I have a customer who is running Office 2003 and when he tries to open and read his email he receives a message saying, An OLE registration error occurred. The odd thing is, it doesn't happen on every email, just some. Anyone seening this before?
Microsoft Outlook 2003 Problem:
I AM HAVING BOTH THE PROBLEMS LISTED HERE: (please if someone can help me resolve this issueand email me the solution.)
- the problem occured when I installed another office software who'e name is easyoffice suit. The following problems started after uninstalling the easyoffice suit. please help.


Solution for all of you!
Hey! Buddyes. I have found the solution. It will solve your following problems -
1. Interface not Registered in Outlook 2003.
2. Problem with current editor (word 2003)
3. "Microsoft Word is set to be your e-mail editor. However, Word is unavailable, not installed, or is not the same version as Outlook. The Outlook e-mail editor will be used instead. An OLE registration error occurred. The program is not correctly installed.
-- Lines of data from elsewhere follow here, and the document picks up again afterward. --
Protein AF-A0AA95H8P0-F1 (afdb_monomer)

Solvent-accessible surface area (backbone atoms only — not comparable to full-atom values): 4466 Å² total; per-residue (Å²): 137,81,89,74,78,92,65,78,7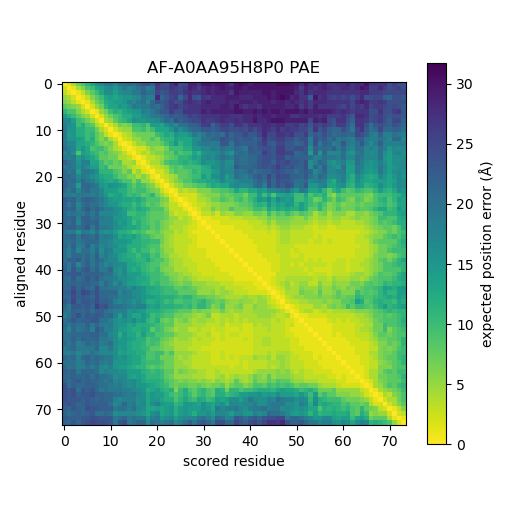2,62,62,62,52,52,55,48,53,52,52,50,57,56,50,48,48,57,69,71,41,46,64,56,26,53,52,43,17,50,53,48,34,54,77,64,68,60,56,85,90,43,67,65,59,30,38,52,52,21,43,52,53,50,36,70,73,73,46,67,81,81,74,77,76,126

pLDDT: mean 70.2, std 16.33, range [39.78, 91.19]

InterPro domains:
  IPR021327 Protein of unknown function DUF2934 [PF11154] (30-63)

Foldseek 3Di:
DDDDPPDPDPVVVVVVVVVVVLVVLCVVCVVQLVVQLVVQCVVVVVDPPCSVVSSVVSCVVSCVVPPDPVSPDD

Radius of gyration: 17.22 Å; Cα contacts (8 Å, |Δi|>4): 29; chains: 1; bounding box: 41×34×38 Å

Mean predicted aligned error: 12.19 Å

Organism: NCBI:txid3080811

Sequence (74 aa):
MTPYPEIGNTEALEVHANYTKSNGWRANNHSKVKVAAYYKAQARGFKPGNELEDWLEAETEIARKFVPPHEFFV

Secondary structure (DSSP, 8-state):
--------TTHHHHHHHHHHHHHHHHHHHHHHHHHHHHHHHHHTTS-TT-HHHHHHHHHHHHHHHHS-GGGS--

Structure (mmCIF, N/CA/C/O backbone):
data_AF-A0AA95H8P0-F1
#
_entry.id   AF-A0AA95H8P0-F1
#
loop_
_atom_site.group_PDB
_atom_site.id
_atom_site.type_symbol
_atom_site.label_atom_id
_atom_site.label_alt_id
_atom_site.label_comp_id
_atom_site.label_asym_id
_atom_site.label_entity_id
_atom_site.label_seq_id
_atom_site.pdbx_PDB_ins_code
_atom_site.Cartn_x
_atom_site.Cartn_y
_atom_site.Cartn_z
_atom_site.occupancy
_atom_site.B_iso_or_equiv
_atom_site.auth_seq_id
_atom_site.auth_comp_id
_atom_site.auth_asym_id
_atom_site.auth_atom_id
_atom_site.pdbx_PDB_model_num
ATOM 1 N N . MET A 1 1 ? 16.874 23.832 -11.043 1.00 40.69 1 MET A N 1
ATOM 2 C CA . MET A 1 1 ? 17.942 23.924 -12.056 1.00 40.69 1 MET A CA 1
ATOM 3 C C . MET A 1 1 ? 19.124 23.121 -11.542 1.00 40.69 1 MET A C 1
ATOM 5 O O . MET A 1 1 ? 19.943 23.648 -10.805 1.00 40.69 1 MET A O 1
ATOM 9 N N . THR A 1 2 ? 19.126 21.814 -11.794 1.00 43.25 2 THR A N 1
ATOM 10 C CA . THR A 1 2 ? 20.244 20.930 -11.440 1.00 43.25 2 THR A CA 1
ATOM 11 C C . THR A 1 2 ? 21.287 21.019 -12.558 1.00 43.25 2 THR A C 1
ATOM 13 O O . THR A 1 2 ? 20.913 20.842 -13.719 1.00 43.25 2 THR A O 1
ATOM 16 N N . PRO A 1 3 ? 22.559 21.337 -12.268 1.00 54.47 3 PRO A N 1
ATOM 17 C CA . PRO A 1 3 ? 23.605 21.315 -13.282 1.00 54.47 3 PRO A CA 1
ATOM 18 C C . PRO A 1 3 ? 23.943 19.853 -13.604 1.00 54.47 3 PRO A C 1
ATOM 20 O O . PRO A 1 3 ? 24.459 19.134 -12.751 1.00 54.47 3 PRO A O 1
ATOM 23 N N . TYR A 1 4 ? 23.605 19.395 -14.809 1.00 47.44 4 TYR A N 1
ATOM 24 C CA . TYR A 1 4 ? 24.015 18.078 -15.293 1.00 47.44 4 TYR A CA 1
ATOM 25 C C . TYR A 1 4 ? 25.410 18.183 -15.926 1.00 47.44 4 TYR A C 1
ATOM 27 O O . TYR A 1 4 ? 25.618 19.076 -16.748 1.00 47.44 4 TYR A O 1
ATOM 35 N N . PRO A 1 5 ? 26.368 17.317 -15.555 1.00 51.94 5 PRO A N 1
ATOM 36 C CA . PRO A 1 5 ? 27.655 17.246 -16.232 1.00 51.94 5 PRO A CA 1
ATOM 37 C C . PRO A 1 5 ? 27.478 16.687 -17.648 1.00 51.94 5 PRO A C 1
ATOM 39 O O . PRO A 1 5 ? 26.643 15.816 -17.887 1.00 51.94 5 PRO A O 1
ATOM 42 N N . GLU A 1 6 ? 28.285 17.201 -18.572 1.00 55.00 6 GLU A N 1
ATOM 43 C CA . GLU A 1 6 ? 28.281 16.927 -20.013 1.00 55.00 6 GLU A CA 1
ATOM 44 C C . GLU A 1 6 ? 28.828 15.516 -20.320 1.00 55.00 6 GLU A C 1
ATOM 46 O O . GLU A 1 6 ? 29.868 15.346 -20.952 1.00 55.00 6 GLU A O 1
ATOM 51 N N . ILE A 1 7 ? 28.161 14.476 -19.818 1.00 48.56 7 ILE A N 1
ATOM 52 C CA . ILE A 1 7 ? 28.415 13.086 -20.211 1.00 48.56 7 ILE A CA 1
ATOM 53 C C . ILE A 1 7 ? 27.721 12.831 -21.547 1.00 48.56 7 ILE A C 1
ATOM 55 O O . ILE A 1 7 ? 26.504 12.962 -21.665 1.00 48.56 7 ILE A O 1
ATOM 59 N N . GLY A 1 8 ? 28.514 12.500 -22.566 1.00 51.16 8 GLY A N 1
ATOM 60 C CA . GLY A 1 8 ? 28.060 12.270 -23.932 1.00 51.16 8 GLY A CA 1
ATOM 61 C C . GLY A 1 8 ? 26.934 11.241 -24.011 1.00 51.16 8 GLY A C 1
ATOM 62 O O . GLY A 1 8 ? 27.187 10.046 -23.987 1.00 51.16 8 GLY A O 1
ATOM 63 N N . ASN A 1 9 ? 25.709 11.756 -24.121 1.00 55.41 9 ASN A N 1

Run setup again for the program." 
SOLUTION:
Click Start, click Run, 
type Msiexec.exe /fm GUID For Office 2003 Product
, and then press ENTER.

Study and reasoning:
Multiple versions of Outlook
Microsoft Office Outlook 2003 cannot coexist with any earlier version of Microsoft Outlook (sometime the problem arises due to installing Office Suit Applications provided by other companies eg: easyoffice). If you choose to install Office Outlook 2003, the Setup program will not allow you to keep any earlier version. Microsoft Outlook 2002, Microsoft Outlook 2000, or Microsoft Outlook 98 will be removed even if you click to select the Keep these programs check box in the Removing Previous Versions dialog box.

CAUSE
This behavior occurs if the Ole32.dll file that is located in the %Windir%\System32 folder is not registered correctly in the registry.
Back to the top 
RESOLUTION
To resolve this problem, register the Ole32.dll file. To do this, follow these steps: 1. Click Start, click Run, type the following command in the Open box, and then click OK:
Regsvr32.exe %Windir%\System32\Ole32.dll 
2. In the RegSvr32 dialog box, click OK. 
Martin Garcia, you are the man. It worked for me.
This worked for me as well. I can't beleive it took so long to find a fix so simple. Thanks to Martin Garcia for the information.
Thanks to Martin Garcia, the Regsvr32.exe %Windir%\System32\Ole32.dll fix worked for me, too. Many thanks!


----------



## EAFiedler (Apr 25, 2000)

Hi *dewan74*

Welcome to Tech Support Guy Forums!

Are you still having this problem?
Or did the solution you posted work for you and you wanted to share it for future readers?

Let us know.


----------



## dewan74 (May 20, 2007)

To resolve this problem, register the Ole32.dll file. To do this, follow these steps: 1. Click Start, click Run, type the following command in the Open box, and then click OK:
Regsvr32.exe %Windir%\System32\Ole32.dll 
2. In the RegSvr32 dialog box, click OK. 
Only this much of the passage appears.